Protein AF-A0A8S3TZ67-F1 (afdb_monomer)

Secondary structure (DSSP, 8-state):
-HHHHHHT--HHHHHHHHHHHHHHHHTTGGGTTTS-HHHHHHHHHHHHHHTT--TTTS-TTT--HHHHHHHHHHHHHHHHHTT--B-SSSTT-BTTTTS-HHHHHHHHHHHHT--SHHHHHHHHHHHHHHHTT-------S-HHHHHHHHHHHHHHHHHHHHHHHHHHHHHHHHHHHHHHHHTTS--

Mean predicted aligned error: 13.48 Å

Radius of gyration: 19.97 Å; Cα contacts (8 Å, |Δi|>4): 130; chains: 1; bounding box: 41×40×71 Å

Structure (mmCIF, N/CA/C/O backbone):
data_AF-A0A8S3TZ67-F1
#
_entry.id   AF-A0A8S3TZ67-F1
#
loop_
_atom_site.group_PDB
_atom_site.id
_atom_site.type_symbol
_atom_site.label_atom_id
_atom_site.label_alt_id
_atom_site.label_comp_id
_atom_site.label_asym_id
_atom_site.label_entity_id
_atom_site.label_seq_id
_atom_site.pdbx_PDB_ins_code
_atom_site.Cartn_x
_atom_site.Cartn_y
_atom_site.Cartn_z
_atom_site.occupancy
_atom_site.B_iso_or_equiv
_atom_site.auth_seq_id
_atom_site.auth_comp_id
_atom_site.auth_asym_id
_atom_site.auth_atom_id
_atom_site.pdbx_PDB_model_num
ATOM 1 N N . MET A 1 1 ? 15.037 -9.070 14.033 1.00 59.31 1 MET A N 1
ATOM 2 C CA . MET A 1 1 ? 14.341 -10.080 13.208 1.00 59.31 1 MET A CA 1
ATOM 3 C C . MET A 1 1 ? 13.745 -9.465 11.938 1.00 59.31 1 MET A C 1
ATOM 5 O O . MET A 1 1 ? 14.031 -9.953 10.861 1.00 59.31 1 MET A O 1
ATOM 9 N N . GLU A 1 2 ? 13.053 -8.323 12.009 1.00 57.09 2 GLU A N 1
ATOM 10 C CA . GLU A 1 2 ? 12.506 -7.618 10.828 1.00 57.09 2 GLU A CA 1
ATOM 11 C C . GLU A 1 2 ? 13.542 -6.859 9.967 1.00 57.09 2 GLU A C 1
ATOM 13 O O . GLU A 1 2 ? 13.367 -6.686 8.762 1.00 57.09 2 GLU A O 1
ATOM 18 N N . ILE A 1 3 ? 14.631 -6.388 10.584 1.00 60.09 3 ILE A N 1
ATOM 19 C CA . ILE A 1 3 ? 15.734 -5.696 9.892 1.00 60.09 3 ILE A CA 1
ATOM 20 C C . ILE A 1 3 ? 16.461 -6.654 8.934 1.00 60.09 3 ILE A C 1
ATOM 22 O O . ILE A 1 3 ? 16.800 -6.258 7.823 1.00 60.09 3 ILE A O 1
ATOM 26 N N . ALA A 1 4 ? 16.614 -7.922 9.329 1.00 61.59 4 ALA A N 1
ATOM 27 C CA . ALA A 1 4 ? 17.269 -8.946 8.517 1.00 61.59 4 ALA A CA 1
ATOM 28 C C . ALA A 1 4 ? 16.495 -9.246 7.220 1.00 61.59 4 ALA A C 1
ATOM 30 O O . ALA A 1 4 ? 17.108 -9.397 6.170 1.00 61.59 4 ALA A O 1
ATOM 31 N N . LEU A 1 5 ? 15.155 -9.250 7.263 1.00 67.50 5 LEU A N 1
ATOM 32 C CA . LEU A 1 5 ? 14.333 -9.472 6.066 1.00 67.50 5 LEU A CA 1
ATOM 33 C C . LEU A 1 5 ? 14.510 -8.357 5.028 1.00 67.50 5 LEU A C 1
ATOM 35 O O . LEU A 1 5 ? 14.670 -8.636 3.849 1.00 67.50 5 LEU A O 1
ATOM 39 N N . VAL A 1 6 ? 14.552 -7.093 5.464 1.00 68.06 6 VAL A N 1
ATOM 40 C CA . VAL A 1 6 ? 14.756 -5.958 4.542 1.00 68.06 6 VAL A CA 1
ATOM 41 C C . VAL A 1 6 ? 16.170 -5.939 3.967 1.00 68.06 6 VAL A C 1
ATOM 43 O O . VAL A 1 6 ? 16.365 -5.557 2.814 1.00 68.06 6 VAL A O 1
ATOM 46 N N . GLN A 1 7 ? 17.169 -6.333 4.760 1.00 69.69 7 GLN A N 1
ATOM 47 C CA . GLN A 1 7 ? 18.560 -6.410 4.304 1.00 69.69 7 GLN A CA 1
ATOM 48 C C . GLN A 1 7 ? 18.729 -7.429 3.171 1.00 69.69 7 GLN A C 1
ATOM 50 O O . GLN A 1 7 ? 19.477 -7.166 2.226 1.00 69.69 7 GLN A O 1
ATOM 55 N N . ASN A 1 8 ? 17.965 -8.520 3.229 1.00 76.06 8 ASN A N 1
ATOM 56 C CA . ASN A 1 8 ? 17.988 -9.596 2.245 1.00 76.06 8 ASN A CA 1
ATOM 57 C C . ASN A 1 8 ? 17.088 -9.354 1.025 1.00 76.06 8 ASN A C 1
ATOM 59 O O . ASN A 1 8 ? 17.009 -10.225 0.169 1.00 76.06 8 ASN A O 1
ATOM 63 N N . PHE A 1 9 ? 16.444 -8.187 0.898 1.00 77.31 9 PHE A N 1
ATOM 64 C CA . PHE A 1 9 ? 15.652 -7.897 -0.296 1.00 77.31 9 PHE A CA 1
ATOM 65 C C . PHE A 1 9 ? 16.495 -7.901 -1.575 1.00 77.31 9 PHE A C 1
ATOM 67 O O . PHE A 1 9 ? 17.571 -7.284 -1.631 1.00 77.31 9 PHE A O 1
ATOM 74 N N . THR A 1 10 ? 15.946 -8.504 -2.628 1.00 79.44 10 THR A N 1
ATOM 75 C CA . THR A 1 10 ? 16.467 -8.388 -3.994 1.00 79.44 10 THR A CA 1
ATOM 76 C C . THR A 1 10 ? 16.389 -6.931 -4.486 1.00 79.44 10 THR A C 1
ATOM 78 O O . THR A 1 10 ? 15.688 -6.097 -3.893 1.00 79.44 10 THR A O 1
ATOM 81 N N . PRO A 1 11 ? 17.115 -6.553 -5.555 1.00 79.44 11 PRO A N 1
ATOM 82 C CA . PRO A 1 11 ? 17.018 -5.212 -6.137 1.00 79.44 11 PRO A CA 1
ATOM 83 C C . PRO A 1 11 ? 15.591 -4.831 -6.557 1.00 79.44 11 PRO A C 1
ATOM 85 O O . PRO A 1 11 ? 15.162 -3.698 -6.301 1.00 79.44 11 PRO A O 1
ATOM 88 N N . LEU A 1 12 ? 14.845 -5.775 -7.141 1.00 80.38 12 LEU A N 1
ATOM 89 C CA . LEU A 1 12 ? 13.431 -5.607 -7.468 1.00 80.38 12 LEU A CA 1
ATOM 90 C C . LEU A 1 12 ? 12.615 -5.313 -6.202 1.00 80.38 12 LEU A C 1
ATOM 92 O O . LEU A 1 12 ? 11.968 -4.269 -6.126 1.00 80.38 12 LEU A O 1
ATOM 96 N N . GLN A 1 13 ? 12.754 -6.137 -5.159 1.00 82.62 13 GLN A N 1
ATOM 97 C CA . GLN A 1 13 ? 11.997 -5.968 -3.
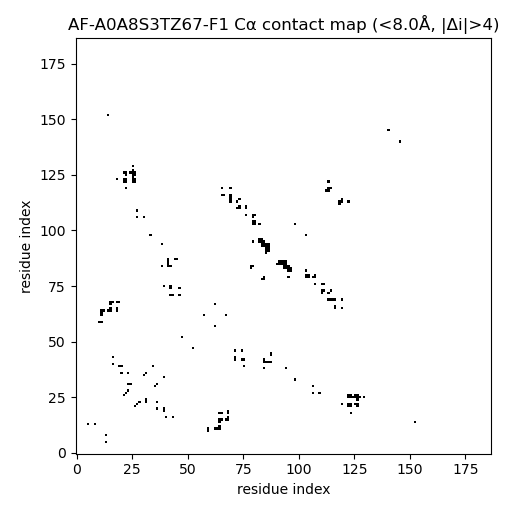917 1.00 82.62 13 GLN A CA 1
ATOM 98 C C . GLN A 1 13 ? 12.298 -4.637 -3.211 1.00 82.62 13 GLN A C 1
ATOM 100 O O . GLN A 1 13 ? 11.405 -3.952 -2.704 1.00 82.62 13 GLN A O 1
ATOM 105 N N . LYS A 1 14 ? 13.568 -4.210 -3.223 1.00 82.44 14 LYS A N 1
ATOM 106 C CA . LYS A 1 14 ? 13.978 -2.885 -2.728 1.00 82.44 14 LYS A CA 1
ATOM 107 C C . LYS A 1 14 ? 13.292 -1.764 -3.506 1.00 82.44 14 LYS A C 1
ATOM 109 O O . LYS A 1 14 ? 12.814 -0.807 -2.896 1.00 82.44 14 LYS A O 1
ATOM 114 N N . SER A 1 15 ? 13.230 -1.882 -4.829 1.00 83.44 15 SER A N 1
ATOM 115 C CA . SER A 1 15 ? 12.606 -0.886 -5.707 1.00 83.44 15 SER A CA 1
ATOM 116 C C . SER A 1 15 ? 11.095 -0.813 -5.488 1.00 83.44 15 SER A C 1
ATOM 118 O O . SER A 1 15 ? 10.561 0.276 -5.272 1.00 83.44 15 SER A O 1
ATOM 120 N N . THR A 1 16 ? 10.423 -1.963 -5.438 1.00 87.38 16 THR A N 1
ATOM 121 C CA . THR A 1 16 ? 8.992 -2.089 -5.132 1.00 87.38 16 THR A CA 1
ATOM 122 C C . THR A 1 16 ? 8.666 -1.458 -3.780 1.00 87.38 16 THR A C 1
ATOM 124 O O . THR A 1 16 ? 7.779 -0.608 -3.676 1.00 87.38 16 THR A O 1
ATOM 127 N N . PHE A 1 17 ? 9.440 -1.776 -2.739 1.00 87.00 17 PHE A N 1
ATOM 128 C CA . PHE A 1 17 ? 9.216 -1.215 -1.410 1.00 87.00 17 PHE A CA 1
ATOM 129 C C . PHE A 1 17 ? 9.448 0.306 -1.347 1.00 87.00 17 PHE A C 1
ATOM 131 O O . PHE A 1 17 ? 8.742 1.018 -0.627 1.00 87.00 17 PHE A O 1
ATOM 138 N N . LEU A 1 18 ? 10.407 0.836 -2.114 1.00 86.38 18 LEU A N 1
ATOM 139 C CA . LEU A 1 18 ? 10.620 2.282 -2.239 1.00 86.38 18 LEU A CA 1
ATOM 140 C C . LEU A 1 18 ? 9.444 2.980 -2.934 1.00 86.38 18 LEU A C 1
ATOM 142 O O . LEU A 1 18 ? 9.020 4.041 -2.472 1.00 86.38 18 LEU A O 1
ATOM 146 N N . LEU A 1 19 ? 8.888 2.385 -3.992 1.00 89.62 19 LEU A N 1
ATOM 147 C CA . LEU A 1 19 ? 7.702 2.909 -4.673 1.00 89.62 19 LEU A CA 1
ATOM 148 C C . LEU A 1 19 ? 6.471 2.892 -3.758 1.00 89.62 19 LEU A C 1
ATOM 150 O O . LEU A 1 19 ? 5.780 3.904 -3.659 1.00 89.62 19 LEU A O 1
ATOM 154 N N . LEU A 1 20 ? 6.246 1.805 -3.013 1.00 92.19 20 LEU A N 1
ATOM 155 C CA . LEU A 1 20 ? 5.174 1.730 -2.011 1.00 92.19 20 LEU A CA 1
ATOM 156 C C . LEU A 1 20 ? 5.321 2.819 -0.943 1.00 92.19 20 LEU A C 1
ATOM 158 O O . LEU A 1 20 ? 4.348 3.484 -0.594 1.00 92.19 20 LEU A O 1
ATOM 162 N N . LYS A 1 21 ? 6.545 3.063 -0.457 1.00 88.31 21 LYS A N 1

—————

What is being asked — The expected output is the lines above from the one containing "ATOM 67 O O" to the one containing "ATOM 107 C C", both ends included, reproduced exactly with every picture left out.

Written solution —
ATOM 67 O O . PHE A 1 9 ? 17.571 -7.284 -1.631 1.00 77.31 9 PHE A O 1
ATOM 74 N N . THR A 1 10 ? 15.946 -8.504 -2.628 1.00 79.44 10 THR A N 1
ATOM 75 C CA . THR A 1 10 ? 16.467 -8.388 -3.994 1.00 79.44 10 THR A CA 1
ATOM 76 C C . THR A 1 10 ? 16.389 -6.931 -4.486 1.00 79.44 10 THR A C 1
ATOM 78 O O . THR A 1 10 ? 15.688 -6.097 -3.893 1.00 79.44 10 THR A O 1
ATOM 81 N N . PRO A 1 11 ? 17.115 -6.553 -5.555 1.00 79.44 11 PRO A N 1
ATOM 82 C CA . PRO A 1 11 ? 17.018 -5.212 -6.137 1.00 79.44 11 PRO A CA 1
ATOM 83 C C . PRO A 1 11 ? 15.591 -4.831 -6.557 1.00 79.44 11 PRO A C 1
ATOM 85 O O . PRO A 1 11 ? 15.162 -3.698 -6.301 1.00 79.44 11 PRO A O 1
ATOM 88 N N . LEU A 1 12 ? 14.845 -5.775 -7.141 1.00 80.38 12 LEU A N 1
ATOM 89 C CA . LEU A 1 12 ? 13.431 -5.607 -7.468 1.00 80.38 12 LEU A CA 1
ATOM 90 C C . LEU A 1 12 ? 12.615 -5.313 -6.202 1.00 80.38 12 LEU A C 1
ATOM 92 O O . LEU A 1 12 ? 11.968 -4.269 -6.126 1.00 80.38 12 LEU A O 1
ATOM 96 N N . GLN A 1 13 ? 12.754 -6.137 -5.159 1.00 82.62 13 GLN A N 1
ATOM 97 C CA . GLN A 1 13 ? 11.997 -5.968 -3.
917 1.00 82.62 13 GLN A CA 1
ATOM 98 C C . GLN A 1 13 ? 12.298 -4.637 -3.211 1.00 82.62 13 GLN A C 1
ATOM 100 O O . GLN A 1 13 ? 11.405 -3.952 -2.704 1.00 82.62 13 GLN A O 1
ATOM 105 N N . LYS A 1 14 ? 13.568 -4.210 -3.223 1.00 82.44 14 LYS A N 1
ATOM 106 C CA . LYS A 1 14 ? 13.978 -2.885 -2.728 1.00 82.44 14 LYS A CA 1
ATOM 107 C C . LYS A 1 14 ? 13.292 -1.764 -3.506 1.00 82.44 14 LYS A C 1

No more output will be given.